● **Task objective**: Each line of the records below that holds "Organism" should be returned.

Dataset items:

^^^^^^^^^^^^^^^^

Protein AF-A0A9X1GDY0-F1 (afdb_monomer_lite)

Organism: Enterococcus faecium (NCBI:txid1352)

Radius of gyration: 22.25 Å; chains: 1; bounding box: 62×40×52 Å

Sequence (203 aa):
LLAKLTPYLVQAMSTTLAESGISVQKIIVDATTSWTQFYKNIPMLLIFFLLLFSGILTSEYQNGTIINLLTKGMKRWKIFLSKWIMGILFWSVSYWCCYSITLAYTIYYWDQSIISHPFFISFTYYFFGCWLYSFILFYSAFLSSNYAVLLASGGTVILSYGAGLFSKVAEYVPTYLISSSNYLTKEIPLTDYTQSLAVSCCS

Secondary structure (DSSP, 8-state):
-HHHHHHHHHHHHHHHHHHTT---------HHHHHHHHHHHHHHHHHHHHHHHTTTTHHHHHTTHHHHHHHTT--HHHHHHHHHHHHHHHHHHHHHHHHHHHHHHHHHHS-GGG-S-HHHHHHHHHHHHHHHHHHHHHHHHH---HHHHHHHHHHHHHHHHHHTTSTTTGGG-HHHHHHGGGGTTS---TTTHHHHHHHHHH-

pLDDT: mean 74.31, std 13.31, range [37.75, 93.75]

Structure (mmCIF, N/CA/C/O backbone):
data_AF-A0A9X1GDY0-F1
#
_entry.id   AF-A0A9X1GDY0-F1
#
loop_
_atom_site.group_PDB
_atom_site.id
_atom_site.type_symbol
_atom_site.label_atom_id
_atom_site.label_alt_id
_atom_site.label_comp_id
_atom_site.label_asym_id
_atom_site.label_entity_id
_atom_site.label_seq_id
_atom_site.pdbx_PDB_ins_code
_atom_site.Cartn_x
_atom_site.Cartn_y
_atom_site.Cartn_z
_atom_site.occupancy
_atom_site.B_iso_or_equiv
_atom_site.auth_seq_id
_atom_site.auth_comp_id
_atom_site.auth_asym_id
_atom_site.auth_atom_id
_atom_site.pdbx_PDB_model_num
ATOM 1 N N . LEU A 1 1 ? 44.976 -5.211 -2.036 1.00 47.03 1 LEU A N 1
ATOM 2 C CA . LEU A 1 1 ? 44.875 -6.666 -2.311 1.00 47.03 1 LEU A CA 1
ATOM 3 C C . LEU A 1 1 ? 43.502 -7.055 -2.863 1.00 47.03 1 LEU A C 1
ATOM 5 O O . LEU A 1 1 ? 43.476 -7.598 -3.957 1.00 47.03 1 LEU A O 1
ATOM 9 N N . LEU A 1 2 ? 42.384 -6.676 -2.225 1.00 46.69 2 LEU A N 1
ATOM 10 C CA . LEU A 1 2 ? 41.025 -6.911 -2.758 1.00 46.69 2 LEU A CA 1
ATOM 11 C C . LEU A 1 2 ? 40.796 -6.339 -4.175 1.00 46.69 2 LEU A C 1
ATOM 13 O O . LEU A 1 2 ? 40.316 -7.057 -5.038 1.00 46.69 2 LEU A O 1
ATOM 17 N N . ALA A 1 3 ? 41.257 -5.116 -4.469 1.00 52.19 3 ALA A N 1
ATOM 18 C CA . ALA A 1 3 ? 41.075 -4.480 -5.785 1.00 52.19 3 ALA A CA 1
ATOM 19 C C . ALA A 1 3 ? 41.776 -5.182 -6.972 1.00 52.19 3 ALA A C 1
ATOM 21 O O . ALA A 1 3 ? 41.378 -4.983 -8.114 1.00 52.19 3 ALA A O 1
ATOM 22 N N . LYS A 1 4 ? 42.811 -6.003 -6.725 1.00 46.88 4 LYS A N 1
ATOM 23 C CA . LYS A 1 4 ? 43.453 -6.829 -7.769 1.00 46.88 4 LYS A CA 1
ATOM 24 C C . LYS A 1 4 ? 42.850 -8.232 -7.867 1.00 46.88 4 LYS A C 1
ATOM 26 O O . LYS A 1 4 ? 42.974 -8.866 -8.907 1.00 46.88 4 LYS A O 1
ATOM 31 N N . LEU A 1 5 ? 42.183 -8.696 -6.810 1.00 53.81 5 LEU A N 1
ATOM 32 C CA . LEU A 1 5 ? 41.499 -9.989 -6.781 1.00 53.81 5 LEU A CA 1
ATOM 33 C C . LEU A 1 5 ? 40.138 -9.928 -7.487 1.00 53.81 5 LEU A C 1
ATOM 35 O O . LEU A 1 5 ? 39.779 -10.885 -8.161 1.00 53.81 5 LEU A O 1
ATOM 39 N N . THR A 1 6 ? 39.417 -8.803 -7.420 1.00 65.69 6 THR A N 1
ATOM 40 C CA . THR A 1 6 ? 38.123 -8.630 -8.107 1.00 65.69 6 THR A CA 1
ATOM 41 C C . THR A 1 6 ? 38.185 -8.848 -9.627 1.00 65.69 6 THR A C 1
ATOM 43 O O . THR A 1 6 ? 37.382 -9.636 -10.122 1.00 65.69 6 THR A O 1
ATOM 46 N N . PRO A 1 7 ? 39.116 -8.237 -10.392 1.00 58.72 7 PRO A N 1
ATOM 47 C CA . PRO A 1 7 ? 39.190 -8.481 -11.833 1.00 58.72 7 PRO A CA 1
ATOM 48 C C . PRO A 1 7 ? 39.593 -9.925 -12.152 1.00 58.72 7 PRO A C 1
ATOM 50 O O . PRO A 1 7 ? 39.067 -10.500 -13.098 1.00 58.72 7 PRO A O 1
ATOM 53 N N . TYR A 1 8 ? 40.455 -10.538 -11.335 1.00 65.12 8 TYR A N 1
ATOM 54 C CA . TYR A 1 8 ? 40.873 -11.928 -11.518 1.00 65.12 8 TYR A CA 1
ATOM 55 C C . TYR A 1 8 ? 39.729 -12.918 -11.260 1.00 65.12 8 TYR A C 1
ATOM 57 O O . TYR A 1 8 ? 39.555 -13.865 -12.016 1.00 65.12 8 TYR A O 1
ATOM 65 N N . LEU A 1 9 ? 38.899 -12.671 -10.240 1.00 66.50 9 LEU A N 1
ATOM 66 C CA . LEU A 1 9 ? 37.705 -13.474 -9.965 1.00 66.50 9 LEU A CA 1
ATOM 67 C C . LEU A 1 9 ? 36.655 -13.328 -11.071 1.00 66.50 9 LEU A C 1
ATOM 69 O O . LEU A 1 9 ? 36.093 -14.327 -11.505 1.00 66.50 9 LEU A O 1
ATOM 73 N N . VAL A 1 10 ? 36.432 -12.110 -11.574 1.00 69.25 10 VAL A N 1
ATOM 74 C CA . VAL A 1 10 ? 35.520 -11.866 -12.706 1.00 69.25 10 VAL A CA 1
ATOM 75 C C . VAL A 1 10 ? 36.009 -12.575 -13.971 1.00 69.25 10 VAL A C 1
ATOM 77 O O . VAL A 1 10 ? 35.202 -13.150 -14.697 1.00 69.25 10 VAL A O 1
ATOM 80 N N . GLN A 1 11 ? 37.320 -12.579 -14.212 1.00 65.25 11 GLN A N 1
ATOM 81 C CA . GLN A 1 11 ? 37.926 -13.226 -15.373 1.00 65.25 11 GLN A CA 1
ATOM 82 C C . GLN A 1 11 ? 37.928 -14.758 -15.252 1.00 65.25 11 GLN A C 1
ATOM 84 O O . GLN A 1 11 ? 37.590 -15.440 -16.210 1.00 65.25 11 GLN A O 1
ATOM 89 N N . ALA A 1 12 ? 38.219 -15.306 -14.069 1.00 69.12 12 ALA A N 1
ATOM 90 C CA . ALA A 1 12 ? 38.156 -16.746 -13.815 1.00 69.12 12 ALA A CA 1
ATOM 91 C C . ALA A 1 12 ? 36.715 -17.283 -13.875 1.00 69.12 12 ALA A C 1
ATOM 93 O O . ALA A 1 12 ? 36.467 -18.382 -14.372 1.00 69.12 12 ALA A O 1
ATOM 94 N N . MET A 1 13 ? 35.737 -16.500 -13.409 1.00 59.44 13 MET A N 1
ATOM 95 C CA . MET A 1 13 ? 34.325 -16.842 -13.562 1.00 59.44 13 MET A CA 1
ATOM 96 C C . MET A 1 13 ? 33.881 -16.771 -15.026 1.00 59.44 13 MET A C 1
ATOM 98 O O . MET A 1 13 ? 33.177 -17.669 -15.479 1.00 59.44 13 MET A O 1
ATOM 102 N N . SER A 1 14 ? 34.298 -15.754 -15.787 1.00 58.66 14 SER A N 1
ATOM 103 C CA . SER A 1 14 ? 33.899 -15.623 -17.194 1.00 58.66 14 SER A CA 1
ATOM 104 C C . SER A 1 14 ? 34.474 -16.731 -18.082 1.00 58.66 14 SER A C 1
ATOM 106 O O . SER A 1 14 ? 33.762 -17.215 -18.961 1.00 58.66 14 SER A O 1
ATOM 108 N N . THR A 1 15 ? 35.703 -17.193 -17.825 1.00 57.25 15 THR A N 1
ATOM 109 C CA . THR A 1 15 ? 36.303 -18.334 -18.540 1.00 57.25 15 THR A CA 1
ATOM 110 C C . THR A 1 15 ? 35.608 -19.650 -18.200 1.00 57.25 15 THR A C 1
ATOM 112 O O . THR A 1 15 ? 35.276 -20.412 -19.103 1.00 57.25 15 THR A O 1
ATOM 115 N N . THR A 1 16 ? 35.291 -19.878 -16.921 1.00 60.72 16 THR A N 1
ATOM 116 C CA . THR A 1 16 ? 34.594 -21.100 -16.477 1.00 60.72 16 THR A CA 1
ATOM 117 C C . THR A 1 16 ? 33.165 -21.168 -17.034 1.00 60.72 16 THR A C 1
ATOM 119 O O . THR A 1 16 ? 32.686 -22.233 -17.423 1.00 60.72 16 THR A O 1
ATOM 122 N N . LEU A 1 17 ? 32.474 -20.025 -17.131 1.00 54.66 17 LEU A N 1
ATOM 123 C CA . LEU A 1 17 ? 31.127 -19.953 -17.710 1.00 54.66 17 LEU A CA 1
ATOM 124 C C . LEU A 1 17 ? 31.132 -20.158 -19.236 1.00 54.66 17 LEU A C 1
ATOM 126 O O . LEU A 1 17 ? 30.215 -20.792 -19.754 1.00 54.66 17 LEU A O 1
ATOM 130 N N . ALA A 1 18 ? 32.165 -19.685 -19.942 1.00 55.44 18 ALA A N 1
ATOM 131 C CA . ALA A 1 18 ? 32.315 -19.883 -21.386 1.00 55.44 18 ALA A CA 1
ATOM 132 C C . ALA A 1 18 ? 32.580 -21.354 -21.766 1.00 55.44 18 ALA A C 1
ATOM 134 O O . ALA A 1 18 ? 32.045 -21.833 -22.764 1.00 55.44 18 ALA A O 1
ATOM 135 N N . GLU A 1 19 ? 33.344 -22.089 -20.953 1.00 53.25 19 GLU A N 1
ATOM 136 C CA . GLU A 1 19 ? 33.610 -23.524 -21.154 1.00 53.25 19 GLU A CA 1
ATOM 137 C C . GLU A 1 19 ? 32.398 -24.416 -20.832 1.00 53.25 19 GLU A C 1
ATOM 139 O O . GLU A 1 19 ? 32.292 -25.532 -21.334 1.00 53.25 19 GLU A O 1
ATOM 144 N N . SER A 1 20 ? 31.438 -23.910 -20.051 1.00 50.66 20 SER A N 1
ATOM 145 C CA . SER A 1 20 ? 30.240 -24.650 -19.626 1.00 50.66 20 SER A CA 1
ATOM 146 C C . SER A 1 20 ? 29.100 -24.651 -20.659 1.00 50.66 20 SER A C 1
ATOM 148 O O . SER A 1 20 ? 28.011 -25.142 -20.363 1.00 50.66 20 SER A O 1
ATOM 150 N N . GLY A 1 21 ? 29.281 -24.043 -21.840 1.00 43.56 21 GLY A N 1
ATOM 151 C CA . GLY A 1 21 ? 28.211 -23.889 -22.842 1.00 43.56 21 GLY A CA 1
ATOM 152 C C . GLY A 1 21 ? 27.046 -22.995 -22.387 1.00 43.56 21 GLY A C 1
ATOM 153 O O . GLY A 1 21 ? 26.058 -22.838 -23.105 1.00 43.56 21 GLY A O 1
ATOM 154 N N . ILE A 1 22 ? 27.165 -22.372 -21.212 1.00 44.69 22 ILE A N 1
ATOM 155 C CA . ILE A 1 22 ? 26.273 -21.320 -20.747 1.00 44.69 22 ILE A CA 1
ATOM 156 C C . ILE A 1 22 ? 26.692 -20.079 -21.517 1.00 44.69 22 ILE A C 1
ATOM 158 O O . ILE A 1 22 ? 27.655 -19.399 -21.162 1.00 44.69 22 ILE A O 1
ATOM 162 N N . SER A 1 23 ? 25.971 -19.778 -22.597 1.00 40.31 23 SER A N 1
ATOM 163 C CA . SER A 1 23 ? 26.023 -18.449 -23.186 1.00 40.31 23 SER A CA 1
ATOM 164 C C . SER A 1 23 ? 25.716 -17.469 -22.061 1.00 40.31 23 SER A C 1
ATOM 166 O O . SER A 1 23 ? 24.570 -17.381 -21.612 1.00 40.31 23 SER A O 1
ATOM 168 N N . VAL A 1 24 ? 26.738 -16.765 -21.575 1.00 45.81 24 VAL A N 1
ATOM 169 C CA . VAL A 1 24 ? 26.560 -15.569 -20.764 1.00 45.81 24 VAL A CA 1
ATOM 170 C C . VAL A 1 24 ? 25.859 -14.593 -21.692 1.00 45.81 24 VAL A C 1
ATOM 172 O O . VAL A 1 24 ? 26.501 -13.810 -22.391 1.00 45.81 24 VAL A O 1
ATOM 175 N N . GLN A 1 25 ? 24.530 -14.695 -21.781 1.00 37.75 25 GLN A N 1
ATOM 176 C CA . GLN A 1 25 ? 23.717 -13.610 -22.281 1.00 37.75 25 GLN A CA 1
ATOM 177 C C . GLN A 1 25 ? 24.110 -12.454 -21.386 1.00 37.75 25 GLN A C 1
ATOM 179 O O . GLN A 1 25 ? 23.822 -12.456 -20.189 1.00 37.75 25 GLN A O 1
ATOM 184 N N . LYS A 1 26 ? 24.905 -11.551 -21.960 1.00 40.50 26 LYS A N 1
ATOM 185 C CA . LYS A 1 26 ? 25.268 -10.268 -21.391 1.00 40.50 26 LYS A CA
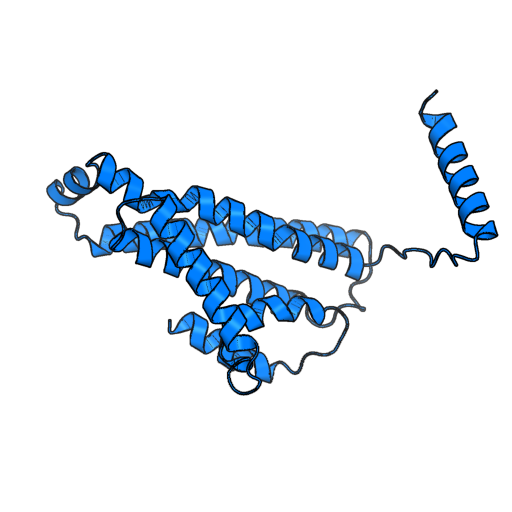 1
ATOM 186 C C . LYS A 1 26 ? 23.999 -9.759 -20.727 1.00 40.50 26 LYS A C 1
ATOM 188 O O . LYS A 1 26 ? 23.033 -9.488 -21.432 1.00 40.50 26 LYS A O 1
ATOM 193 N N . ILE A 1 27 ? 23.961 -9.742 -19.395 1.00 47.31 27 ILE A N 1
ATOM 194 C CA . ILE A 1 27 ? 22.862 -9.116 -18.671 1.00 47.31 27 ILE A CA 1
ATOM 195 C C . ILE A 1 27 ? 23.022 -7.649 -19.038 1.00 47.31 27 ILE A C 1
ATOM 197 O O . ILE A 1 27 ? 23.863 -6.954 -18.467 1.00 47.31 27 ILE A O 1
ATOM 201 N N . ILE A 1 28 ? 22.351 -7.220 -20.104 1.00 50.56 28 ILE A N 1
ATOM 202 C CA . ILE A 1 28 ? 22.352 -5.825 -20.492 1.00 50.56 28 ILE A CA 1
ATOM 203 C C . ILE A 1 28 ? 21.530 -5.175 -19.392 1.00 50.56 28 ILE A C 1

^^^^^^^^^^^^^^^^

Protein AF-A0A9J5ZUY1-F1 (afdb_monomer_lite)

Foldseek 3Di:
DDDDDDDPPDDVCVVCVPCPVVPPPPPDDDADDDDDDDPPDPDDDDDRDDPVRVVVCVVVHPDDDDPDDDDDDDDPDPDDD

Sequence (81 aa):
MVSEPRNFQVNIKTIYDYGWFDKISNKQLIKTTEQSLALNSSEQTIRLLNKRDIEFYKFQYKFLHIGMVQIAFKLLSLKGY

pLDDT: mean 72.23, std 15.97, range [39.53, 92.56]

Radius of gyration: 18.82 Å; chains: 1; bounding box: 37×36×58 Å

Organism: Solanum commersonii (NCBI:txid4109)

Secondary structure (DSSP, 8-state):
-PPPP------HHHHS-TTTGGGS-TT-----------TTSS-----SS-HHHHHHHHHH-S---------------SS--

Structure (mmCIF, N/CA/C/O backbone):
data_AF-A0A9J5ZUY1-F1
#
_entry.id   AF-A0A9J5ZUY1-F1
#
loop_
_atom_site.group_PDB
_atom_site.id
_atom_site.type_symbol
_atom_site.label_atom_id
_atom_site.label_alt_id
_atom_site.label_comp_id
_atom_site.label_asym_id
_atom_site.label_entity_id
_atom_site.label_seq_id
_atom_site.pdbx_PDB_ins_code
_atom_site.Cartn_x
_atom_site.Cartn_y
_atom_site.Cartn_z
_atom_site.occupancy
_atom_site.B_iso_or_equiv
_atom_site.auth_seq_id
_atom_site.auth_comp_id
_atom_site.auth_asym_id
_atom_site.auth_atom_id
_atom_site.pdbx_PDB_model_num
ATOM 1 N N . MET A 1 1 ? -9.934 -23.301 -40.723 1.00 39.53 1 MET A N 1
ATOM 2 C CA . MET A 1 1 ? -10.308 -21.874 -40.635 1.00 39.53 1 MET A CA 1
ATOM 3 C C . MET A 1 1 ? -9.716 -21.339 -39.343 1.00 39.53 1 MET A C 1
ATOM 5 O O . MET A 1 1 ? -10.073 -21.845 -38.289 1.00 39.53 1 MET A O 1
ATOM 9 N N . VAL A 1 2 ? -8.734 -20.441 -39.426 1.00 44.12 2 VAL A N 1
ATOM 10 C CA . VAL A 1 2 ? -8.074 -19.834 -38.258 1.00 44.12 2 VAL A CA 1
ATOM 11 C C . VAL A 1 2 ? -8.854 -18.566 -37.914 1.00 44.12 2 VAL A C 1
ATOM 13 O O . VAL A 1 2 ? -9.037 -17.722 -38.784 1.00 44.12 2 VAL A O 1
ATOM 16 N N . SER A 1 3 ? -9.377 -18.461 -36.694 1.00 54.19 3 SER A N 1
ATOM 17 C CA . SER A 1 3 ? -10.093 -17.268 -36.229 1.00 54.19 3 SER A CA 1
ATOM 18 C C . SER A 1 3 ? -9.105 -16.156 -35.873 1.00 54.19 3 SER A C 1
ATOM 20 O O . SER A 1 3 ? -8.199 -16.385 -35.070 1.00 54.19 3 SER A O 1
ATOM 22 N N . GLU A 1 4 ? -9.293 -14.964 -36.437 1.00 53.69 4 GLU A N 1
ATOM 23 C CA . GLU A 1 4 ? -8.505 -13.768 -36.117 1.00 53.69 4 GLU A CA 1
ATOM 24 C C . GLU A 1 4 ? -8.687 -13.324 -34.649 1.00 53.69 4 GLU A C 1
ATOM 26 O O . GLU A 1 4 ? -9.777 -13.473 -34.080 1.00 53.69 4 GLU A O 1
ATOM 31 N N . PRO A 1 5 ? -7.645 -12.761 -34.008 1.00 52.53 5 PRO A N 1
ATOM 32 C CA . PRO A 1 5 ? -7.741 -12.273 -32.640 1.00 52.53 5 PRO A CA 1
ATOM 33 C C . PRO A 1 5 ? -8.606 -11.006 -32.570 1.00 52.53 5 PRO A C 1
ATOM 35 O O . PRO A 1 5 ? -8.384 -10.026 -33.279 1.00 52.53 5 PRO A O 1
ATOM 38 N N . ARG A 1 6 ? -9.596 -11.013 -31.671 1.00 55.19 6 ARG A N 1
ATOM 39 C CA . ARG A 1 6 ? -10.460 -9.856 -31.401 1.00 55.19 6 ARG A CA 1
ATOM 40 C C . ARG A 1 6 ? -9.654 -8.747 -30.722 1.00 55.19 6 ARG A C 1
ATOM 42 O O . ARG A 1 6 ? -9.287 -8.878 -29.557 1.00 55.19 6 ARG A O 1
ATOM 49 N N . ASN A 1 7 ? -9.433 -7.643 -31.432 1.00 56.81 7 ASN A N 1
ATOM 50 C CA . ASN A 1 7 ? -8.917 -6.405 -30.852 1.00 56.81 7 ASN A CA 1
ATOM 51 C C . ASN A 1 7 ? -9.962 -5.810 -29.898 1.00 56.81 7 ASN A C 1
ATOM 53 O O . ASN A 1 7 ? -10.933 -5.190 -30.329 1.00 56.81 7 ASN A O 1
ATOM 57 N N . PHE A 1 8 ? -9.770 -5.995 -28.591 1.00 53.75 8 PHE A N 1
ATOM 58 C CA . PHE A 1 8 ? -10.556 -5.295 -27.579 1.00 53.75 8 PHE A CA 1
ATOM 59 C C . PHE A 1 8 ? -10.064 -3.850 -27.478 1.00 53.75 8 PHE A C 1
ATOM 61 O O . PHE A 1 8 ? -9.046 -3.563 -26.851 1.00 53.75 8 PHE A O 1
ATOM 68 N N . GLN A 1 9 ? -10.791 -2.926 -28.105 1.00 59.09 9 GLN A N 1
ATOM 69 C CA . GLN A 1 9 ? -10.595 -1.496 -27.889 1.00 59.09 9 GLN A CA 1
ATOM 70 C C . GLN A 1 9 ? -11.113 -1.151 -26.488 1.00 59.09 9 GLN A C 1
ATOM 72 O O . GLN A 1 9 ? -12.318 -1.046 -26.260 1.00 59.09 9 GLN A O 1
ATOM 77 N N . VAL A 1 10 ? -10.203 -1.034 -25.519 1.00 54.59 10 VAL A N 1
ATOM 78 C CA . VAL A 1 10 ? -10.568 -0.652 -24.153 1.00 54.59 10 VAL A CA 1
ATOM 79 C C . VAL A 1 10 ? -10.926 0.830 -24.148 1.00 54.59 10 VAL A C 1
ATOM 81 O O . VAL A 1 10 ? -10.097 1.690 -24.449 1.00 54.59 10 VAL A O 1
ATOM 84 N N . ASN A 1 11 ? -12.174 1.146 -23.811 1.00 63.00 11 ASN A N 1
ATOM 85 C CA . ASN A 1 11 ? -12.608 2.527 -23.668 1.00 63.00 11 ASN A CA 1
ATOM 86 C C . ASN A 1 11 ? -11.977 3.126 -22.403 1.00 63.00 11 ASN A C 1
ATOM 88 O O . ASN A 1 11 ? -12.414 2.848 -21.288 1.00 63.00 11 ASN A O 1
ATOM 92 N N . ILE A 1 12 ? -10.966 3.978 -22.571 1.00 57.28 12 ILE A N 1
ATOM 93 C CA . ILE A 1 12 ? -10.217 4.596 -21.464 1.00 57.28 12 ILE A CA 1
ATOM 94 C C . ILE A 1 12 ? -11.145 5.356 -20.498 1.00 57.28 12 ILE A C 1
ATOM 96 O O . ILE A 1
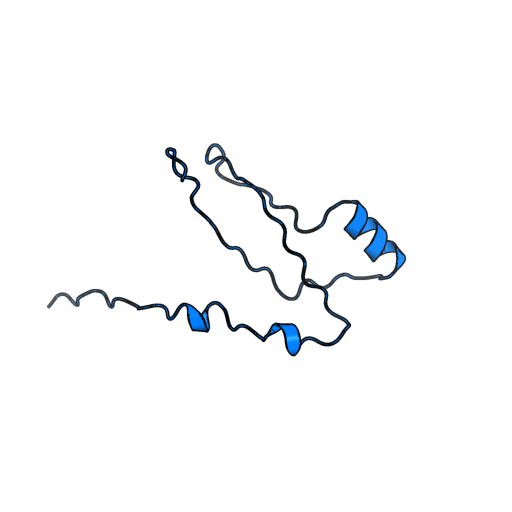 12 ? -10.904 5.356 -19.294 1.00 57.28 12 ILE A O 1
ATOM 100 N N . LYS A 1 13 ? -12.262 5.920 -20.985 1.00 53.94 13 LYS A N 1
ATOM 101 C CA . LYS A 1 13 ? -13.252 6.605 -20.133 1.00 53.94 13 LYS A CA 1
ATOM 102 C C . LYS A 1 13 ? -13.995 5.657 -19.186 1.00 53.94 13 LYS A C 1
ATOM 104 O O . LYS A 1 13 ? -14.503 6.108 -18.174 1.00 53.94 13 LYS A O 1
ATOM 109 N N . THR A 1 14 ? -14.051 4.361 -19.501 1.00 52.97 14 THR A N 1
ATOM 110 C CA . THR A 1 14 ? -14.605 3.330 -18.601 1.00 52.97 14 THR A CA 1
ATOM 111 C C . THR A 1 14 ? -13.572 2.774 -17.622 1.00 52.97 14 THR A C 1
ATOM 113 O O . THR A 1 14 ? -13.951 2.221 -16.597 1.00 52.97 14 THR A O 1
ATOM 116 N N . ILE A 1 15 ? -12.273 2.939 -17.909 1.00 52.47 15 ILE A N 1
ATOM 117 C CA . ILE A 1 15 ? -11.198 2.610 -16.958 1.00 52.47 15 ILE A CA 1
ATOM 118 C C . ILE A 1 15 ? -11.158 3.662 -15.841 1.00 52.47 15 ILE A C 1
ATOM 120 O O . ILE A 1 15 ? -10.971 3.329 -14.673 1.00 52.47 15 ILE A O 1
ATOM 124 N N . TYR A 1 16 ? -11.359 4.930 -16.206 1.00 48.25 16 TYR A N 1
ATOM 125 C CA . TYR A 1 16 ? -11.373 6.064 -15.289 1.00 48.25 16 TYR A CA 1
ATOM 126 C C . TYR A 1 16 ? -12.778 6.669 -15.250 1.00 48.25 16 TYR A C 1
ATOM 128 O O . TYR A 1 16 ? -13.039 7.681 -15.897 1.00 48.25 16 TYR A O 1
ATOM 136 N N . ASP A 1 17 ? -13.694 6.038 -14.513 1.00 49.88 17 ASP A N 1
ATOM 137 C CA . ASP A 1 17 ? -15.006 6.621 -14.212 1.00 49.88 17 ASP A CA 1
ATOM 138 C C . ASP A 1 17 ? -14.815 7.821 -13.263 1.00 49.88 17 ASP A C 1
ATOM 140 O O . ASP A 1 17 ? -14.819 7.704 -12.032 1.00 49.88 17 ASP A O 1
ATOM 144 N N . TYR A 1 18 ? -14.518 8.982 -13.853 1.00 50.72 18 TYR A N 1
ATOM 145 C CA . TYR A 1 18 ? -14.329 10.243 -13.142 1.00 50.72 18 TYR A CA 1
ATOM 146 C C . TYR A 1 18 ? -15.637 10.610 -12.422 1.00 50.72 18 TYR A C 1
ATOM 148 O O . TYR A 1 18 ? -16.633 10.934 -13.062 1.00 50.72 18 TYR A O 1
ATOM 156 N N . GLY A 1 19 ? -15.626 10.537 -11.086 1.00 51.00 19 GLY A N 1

^^^^^^^^^^^^^^^^

● **Answer to this exercise**:
Organism: Enterococcus faecium (NCBI:txid1352)
Organism: Solanum commersonii (NCBI:txid4109)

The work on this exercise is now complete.